When trying to follow the tutorial on creating scATAC-seq count matrices from bam files I encountered this issue in the second to last step: epi.ct.bld_atac_mtx(list_bam_files=list_cells, loaded_feat=peaks, output_file_name='test_ATAC_mtx.txt', path=path_to_play_data, writing_option='w', header=peaks_names)

This yielded the following error log :

`AttributeError Traceback (most recent call last)

in ----> 1 epi.ct.bld_atac_mtx(list_bam_files=list_cells, 2 loaded_feat=peaks, 3 output_file_name='test_ATAC_mtx.txt', 4 path=path_to_play_data, 5 writing_option='w', ~/anaconda3/envs/bsh/lib/python3.8/site-packages/episcanpy/count_matrix/_atac_mtx.py in bld_atac_mtx(list_bam_files, loaded_feat, output_file_name, path, writing_option, header, mode, check_sq, chromosomes) 94 #for read in samfile.fetch(until_eof=True): 95 for read in samfile: ---> 96 line = str(read).split('\t') 97 if line[2][3:] in chromosomes: 98 keep_lines.append(line[2:4]) ~/anaconda3/envs/bsh/lib/python3.8/site-packages/bamnostic/core.py in __str__(self) 462 463 def __str__(self): --> 464 return self.__repr__() 465 466 def _range_popper(self, interval_start, interval_stop=None, front=True): ~/anaconda3/envs/bsh/lib/python3.8/site-packages/bamnostic/core.py in __repr__(self) 444 self.read_name, 445 "{}".format(self.flag), --> 446 "{}".format(self.reference_name, self.tid), 447 "{}".format(self.pos + 1), 448 "{}".format(self.mapq), **_AttributeError: 'AlignedSegment' object has no attribute 'reference_name'_**` At first I suspected this error to come from the missing bam index files, however this is not the cause. Is this a familiar problem? Is there a quick fix to the problem? Thanks for advice

DaneseAnna commented 3 years ago

Hi, I haven't seen this error before, but I am curious to figure it out. I am trying to reproduce your error. You used the bam files from Buenrostro et al. 2018 or did you aligned the data yourself? I am wondering if there is a difference in the bam header.

Does it breaks right away ?

hildemann commented 3 years ago

Thanks for the quick support! Yes I used the bam files from Buenrostro et al. 2018 however downloaded them without headers (sam-dump default options). Other than that the bam files are sorted and indexed. Are the headers needed for the tutorial? Yes it breaks right away.

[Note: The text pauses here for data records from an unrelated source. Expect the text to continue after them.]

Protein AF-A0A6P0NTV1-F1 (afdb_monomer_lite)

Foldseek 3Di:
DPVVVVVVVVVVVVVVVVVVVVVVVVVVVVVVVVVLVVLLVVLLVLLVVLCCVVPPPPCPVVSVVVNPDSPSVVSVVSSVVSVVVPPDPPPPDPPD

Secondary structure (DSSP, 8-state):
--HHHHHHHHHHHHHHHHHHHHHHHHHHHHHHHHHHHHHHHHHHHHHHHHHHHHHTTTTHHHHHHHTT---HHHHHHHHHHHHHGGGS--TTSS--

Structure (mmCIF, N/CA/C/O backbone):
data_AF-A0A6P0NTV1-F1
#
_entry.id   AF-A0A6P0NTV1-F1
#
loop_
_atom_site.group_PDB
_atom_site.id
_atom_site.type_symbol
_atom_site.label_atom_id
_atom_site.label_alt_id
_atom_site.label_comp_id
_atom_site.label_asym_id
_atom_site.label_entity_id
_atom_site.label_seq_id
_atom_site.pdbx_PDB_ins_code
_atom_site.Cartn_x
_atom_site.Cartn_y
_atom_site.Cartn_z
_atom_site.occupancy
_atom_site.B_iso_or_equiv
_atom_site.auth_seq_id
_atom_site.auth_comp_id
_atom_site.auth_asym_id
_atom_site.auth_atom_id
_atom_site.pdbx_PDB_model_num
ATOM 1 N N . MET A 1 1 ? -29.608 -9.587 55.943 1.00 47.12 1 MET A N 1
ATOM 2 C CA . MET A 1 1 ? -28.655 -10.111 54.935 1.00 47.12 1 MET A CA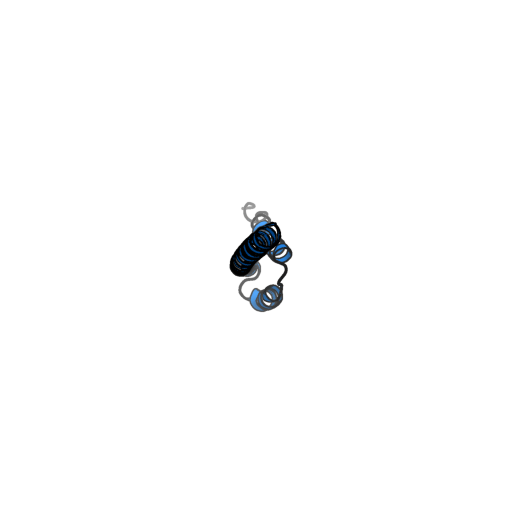 1
ATOM 3 C C . MET A 1 1 ? -28.946 -9.453 53.590 1.00 47.12 1 MET A C 1
ATOM 5 O O . MET A 1 1 ? -29.976 -9.766 53.017 1.00 47.12 1 MET A O 1
ATOM 9 N N . ASN A 1 2 ? -28.097 -8.532 53.108 1.00 52.47 2 ASN A N 1
ATOM 10 C CA . ASN A 1 2 ? -28.316 -7.799 51.841 1.00 52.47 2 ASN A CA 1
ATOM 11 C C . ASN A 1 2 ? -27.155 -7.963 50.831 1.00 52.47 2 ASN A C 1
ATOM 13 O O . ASN A 1 2 ? -26.952 -7.143 49.942 1.00 52.47 2 ASN A O 1
ATOM 17 N N . ASN A 1 3 ? -26.367 -9.037 50.958 1.00 53.25 3 ASN A N 1
ATOM 18 C CA . ASN A 1 3 ? -25.149 -9.220 50.157 1.00 53.25 3 ASN A CA 1
ATOM 19 C C . ASN A 1 3 ? -25.425 -9.711 48.727 1.00 53.25 3 ASN A C 1
ATOM 21 O O . ASN A 1 3 ? -24.575 -9.555 47.858 1.00 53.25 3 ASN A O 1
ATOM 25 N N . ARG A 1 4 ? -26.616 -10.269 48.463 1.00 53.38 4 ARG A N 1
ATOM 26 C CA . ARG A 1 4 ? -26.974 -10.846 47.155 1.00 53.38 4 ARG A CA 1
ATOM 27 C C . ARG A 1 4 ? -27.301 -9.775 46.094 1.00 53.38 4 ARG A C 1
ATOM 29 O O . ARG A 1 4 ? -27.141 -10.037 44.910 1.00 53.38 4 ARG A O 1
ATOM 36 N N . SER A 1 5 ? -27.693 -8.565 46.512 1.00 60.03 5 SER A N 1
ATOM 37 C CA . SER A 1 5 ? -27.977 -7.436 45.604 1.00 60.03 5 SER A CA 1
ATOM 38 C C . SER A 1 5 ? -26.708 -6.700 45.151 1.00 60.03 5 SER A C 1
ATOM 40 O O . SER A 1 5 ? -26.588 -6.302 43.995 1.00 60.03 5 SER A O 1
ATOM 42 N N . HIS A 1 6 ? -25.714 -6.565 46.037 1.00 56.59 6 HIS A N 1
ATOM 43 C CA . HIS A 1 6 ? -24.452 -5.888 45.716 1.00 56.59 6 HIS A CA 1
ATOM 44 C C . HIS A 1 6 ? -23.589 -6.665 44.713 1.00 56.59 6 HIS A C 1
ATOM 46 O O . HIS A 1 6 ? -22.919 -6.056 43.881 1.00 56.59 6 HIS A O 1
ATOM 52 N N . THR A 1 7 ? -23.608 -8.001 44.754 1.00 60.84 7 THR A N 1
ATOM 53 C CA . THR A 1 7 ? -22.855 -8.830 43.800 1.00 60.84 7 THR A CA 1
ATOM 54 C C . THR A 1 7 ? -23.416 -8.742 42.381 1.00 60.84 7 THR A C 1
ATOM 56 O O . THR A 1 7 ? -22.636 -8.770 41.433 1.00 60.84 7 THR A O 1
ATOM 59 N N . ASN A 1 8 ? -24.735 -8.572 42.232 1.00 62.47 8 ASN A N 1
ATOM 60 C CA . ASN A 1 8 ? -25.397 -8.448 40.931 1.00 62.47 8 ASN A CA 1
ATOM 61 C C . ASN A 1 8 ? -25.086 -7.095 40.257 1.00 62.47 8 ASN A C 1
ATOM 63 O O . ASN A 1 8 ? -24.565 -7.059 39.146 1.00 62.47 8 ASN A O 1
ATOM 67 N N . LEU A 1 9 ? -25.226 -5.988 40.997 1.00 68.31 9 LEU A N 1
ATOM 68 C CA . LEU A 1 9 ? -24.886 -4.639 40.512 1.00 68.31 9 LEU A CA 1
ATOM 69 C C . LEU A 1 9 ? -23.416 -4.502 40.074 1.00 68.31 9 LEU A C 1
ATOM 71 O O . LEU A 1 9 ? -23.096 -3.770 39.135 1.00 68.31 9 LEU A O 1
ATOM 75 N N . ASN A 1 10 ? -22.503 -5.198 40.755 1.00 73.75 10 ASN A N 1
ATOM 76 C CA . ASN A 1 10 ? -21.086 -5.208 40.390 1.00 73.75 10 ASN A CA 1
ATOM 77 C C . ASN A 1 10 ? -20.815 -6.036 39.125 1.00 73.75 10 ASN A C 1
ATOM 79 O O . ASN A 1 10 ? -19.951 -5.657 38.331 1.00 73.75 10 ASN A O 1
ATOM 83 N N . HIS A 1 11 ? -21.552 -7.131 38.917 1.00 73.56 11 HIS A N 1
ATOM 84 C CA . HIS A 1 11 ? -21.479 -7.925 37.689 1.00 73.56 11 HIS A CA 1
ATOM 85 C C . HIS A 1 11 ? -22.006 -7.140 36.484 1.00 73.56 11 HIS A C 1
ATOM 87 O O . HIS A 1 11 ? -21.299 -7.023 35.484 1.00 73.56 11 HIS A O 1
ATOM 93 N N . GLU A 1 12 ? -23.177 -6.512 36.607 1.00 75.50 12 GLU A N 1
ATOM 94 C CA . GLU A 1 12 ? -23.777 -5.690 35.547 1.00 75.50 12 GLU A CA 1
ATOM 95 C C . GLU A 1 12 ? -22.880 -4.501 35.172 1.00 75.50 12 GLU A C 1
ATOM 97 O O . GLU A 1 12 ? -22.616 -4.264 33.993 1.00 75.50 12 GLU A O 1
ATOM 102 N N . ARG A 1 13 ? -22.301 -3.799 36.159 1.00 80.50 13 ARG A N 1
ATOM 103 C CA . ARG A 1 13 ? -21.311 -2.737 35.890 1.00 80.50 13 ARG A CA 1
ATOM 104 C C . ARG A 1 13 ? -20.067 -3.249 35.176 1.00 80.50 13 ARG A C 1
ATOM 106 O O . ARG A 1 13 ? -19.512 -2.530 34.347 1.00 80.50 13 ARG A O 1
ATOM 113 N N . SER A 1 14 ? -19.593 -4.441 35.530 1.00 81.00 14 SER A N 1
ATOM 114 C CA . SER A 1 14 ? -18.406 -5.031 34.904 1.00 81.00 14 SER A CA 1
ATOM 115 C C . SER A 1 14 ? -18.696 -5.414 33.453 1.00 81.00 14 SER A C 1
ATOM 117 O O . SER A 1 14 ? -17.896 -5.101 32.577 1.00 81.00 14 SER A O 1
ATOM 119 N N . PHE A 1 15 ? -19.874 -5.982 33.187 1.00 77.06 15 PHE A N 1
ATOM 120 C CA . PHE A 1 15 ? -20.336 -6.322 31.843 1.00 77.06 15 PHE A CA 1
ATOM 121 C C . PHE A 1 15 ? -20.514 -5.083 30.953 1.00 77.06 15 PHE A C 1
ATOM 123 O O . PHE A 1 15 ? -19.984 -5.043 29.844 1.00 77.06 15 PHE A O 1
ATOM 130 N N . CYS A 1 16 ? -21.168 -4.028 31.455 1.00 79.62 16 CYS A N 1
ATOM 131 C CA . CYS A 1 16 ? -21.324 -2.772 30.713 1.00 79.62 16 CYS A CA 1
ATOM 132 C C . CYS A 1 16 ? -19.972 -2.144 30.339 1.00 79.62 16 CYS A C 1
ATOM 134 O O . CYS A 1 16 ? -19.808 -1.659 29.222 1.00 79.62 16 CYS A O 1
ATOM 136 N N . LYS A 1 17 ? -18.984 -2.185 31.245 1.00 88.44 17 LYS A N 1
ATOM 137 C CA . LYS A 1 17 ? -17.626 -1.684 30.971 1.00 88.44 17 LYS A CA 1
ATOM 138 C C . LYS A 1 17 ? -16.883 -2.516 29.927 1.00 88.44 17 LYS A C 1
ATOM 140 O O . LYS A 1 17 ? -16.100 -1.952 29.171 1.00 88.44 17 LYS A O 1
ATOM 145 N N . LEU A 1 18 ? -17.078 -3.834 29.909 1.00 83.75 18 LEU A N 1
ATOM 146 C CA . LEU A 1 18 ? -16.460 -4.708 28.908 1.00 83.75 18 LEU A CA 1
ATOM 147 C C . LEU A 1 18 ? -17.034 -4.429 27.517 1.00 83.75 18 LEU A C 1
ATOM 149 O O . LEU A 1 18 ? -16.272 -4.149 26.604 1.00 83.75 18 LEU A O 1
ATOM 153 N N . ASN A 1 19 ? -18.360 -4.353 27.394 1.00 85.12 19 ASN A N 1
ATOM 154 C CA . ASN A 1 19 ? -19.022 -4.069 26.119 1.00 85.12 19 ASN A CA 1
ATOM 155 C C . ASN A 1 19 ? -18.630 -2.689 25.538 1.00 85.12 19 ASN A C 1
ATOM 157 O O . ASN A 1 19 ? -18.389 -2.540 24.339 1.00 85.12 19 ASN A O 1
ATOM 161 N N . GLN A 1 20 ? -18.482 -1.674 26.400 1.00 90.44 20 GLN A N 1
ATOM 162 C CA . GLN A 1 20 ? -17.952 -0.369 25.985 1.00 90.44 20 GLN A CA 1
ATOM 163 C C . GLN A 1 20 ? -16.537 -0.482 25.403 1.00 90.44 20 GLN A C 1
ATOM 165 O O . GLN A 1 20 ? -16.275 0.048 24.326 1.00 90.44 20 GLN A O 1
ATOM 170 N N . LYS A 1 21 ? -15.644 -1.217 26.074 1.00 91.25 21 LYS A N 1
ATOM 171 C CA . LYS A 1 21 ? -14.277 -1.442 25.585 1.00 91.25 21 LYS A CA 1
ATOM 172 C C . LYS A 1 21 ? -14.249 -2.225 24.277 1.00 91.25 21 LYS A C 1
ATOM 174 O O . LYS A 1 21 ? -13.469 -1.876 23.398 1.00 91.25 21 LYS A O 1
ATOM 179 N N . ASP A 1 22 ? -15.097 -3.239 24.130 1.00 91.94 22 ASP A N 1
ATOM 180 C CA . ASP A 1 22 ? -15.189 -4.010 22.888 1.00 91.94 22 ASP A CA 1
ATOM 181 C C . ASP A 1 22 ? -15.599 -3.102 21.724 1.00 91.94 22 ASP A C 1
ATOM 183 O O . ASP A 1 22 ? -14.961 -3.110 20.672 1.00 91.94 22 ASP A O 1
ATOM 187 N N . THR A 1 23 ? -16.593 -2.236 21.941 1.00 89.38 23 THR A N 1
ATOM 188 C CA . THR A 1 23 ? -17.030 -1.246 20.946 1.00 89.38 23 THR A CA 1
ATOM 189 C C . THR A 1 23 ? -15.897 -0.290 20.554 1.00 89.38 23 THR A C 1
ATOM 191 O O . THR A 1 23 ? -15.680 -0.048 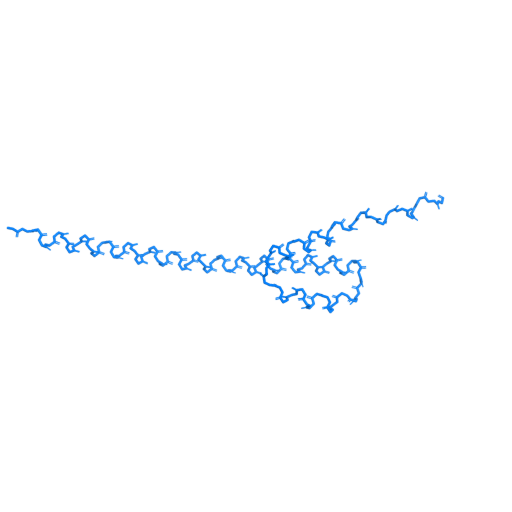19.365 1.00 89.38 23 THR A O 1
ATOM 194 N N . GLU A 1 24 ? -15.136 0.223 21.526 1.00 93.00 24 GLU A N 1
ATOM 195 C CA . GLU A 1 24 ? -13.968 1.075 21.260 1.00 93.00 24 GLU A CA 1
ATOM 196 C C . GLU A 1 24 ? -12.87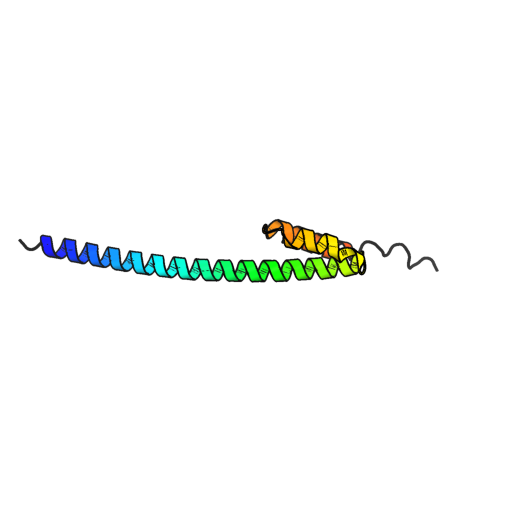5 0.342 20.464 1.00 93.00 24 GLU A C 1
ATOM 198 O O . GLU A 1 24 ? -12.249 0.931 19.581 1.00 93.00 24 GLU A O 1
ATOM 203 N N . ILE A 1 25 ? -12.640 -0.943 20.748 1.00 92.38 25 ILE A N 1
ATOM 204 C CA . ILE A 1 25 ? -11.664 -1.766 20.019 1.00 92.38 25 ILE A CA 1
ATOM 205 C C . ILE A 1 25 ? -12.105 -1.957 18.565 1.00 92.38 25 ILE A C 1
ATOM 207 O O . ILE A 1 25 ? -11.291 -1.773 17.660 1.00 92.38 25 ILE A O 1
ATOM 211 N N . PHE A 1 26 ? -13.382 -2.262 18.317 1.00 91.12 26 PHE A N 1
ATOM 212 C CA . PHE A 1 26 ? -13.909 -2.380 16.953 1.00 91.12 26 PHE A CA 1
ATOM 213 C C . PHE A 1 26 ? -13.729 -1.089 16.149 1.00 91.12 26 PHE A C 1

DaneseAnna commented 3 years ago

Hi, sorry for the delay! I managed to reproduce your error but I don't know what is wrong, yet.

Using sam-dump I downloaded a very strange one of your bam file. However the format is ver strange (not the usual sample layout). Can you check if your bam file look similar to mine ? It might be the reason why it doesn't work.

head_SRR5356154.txt

hildemann commented 3 years ago

Hi, yes, it looks identical. Yes it's a very odd layout, which I didn't notice until now.

hildemann commented 3 years ago

Hi Anna,

is there any news on this issue, has the source been indentified yet? Or maybe put differently: What would be your way of downloading the Buenrostro bams and integrating them into Episcanpy? Or do you suspect the problem to be in the format of the data?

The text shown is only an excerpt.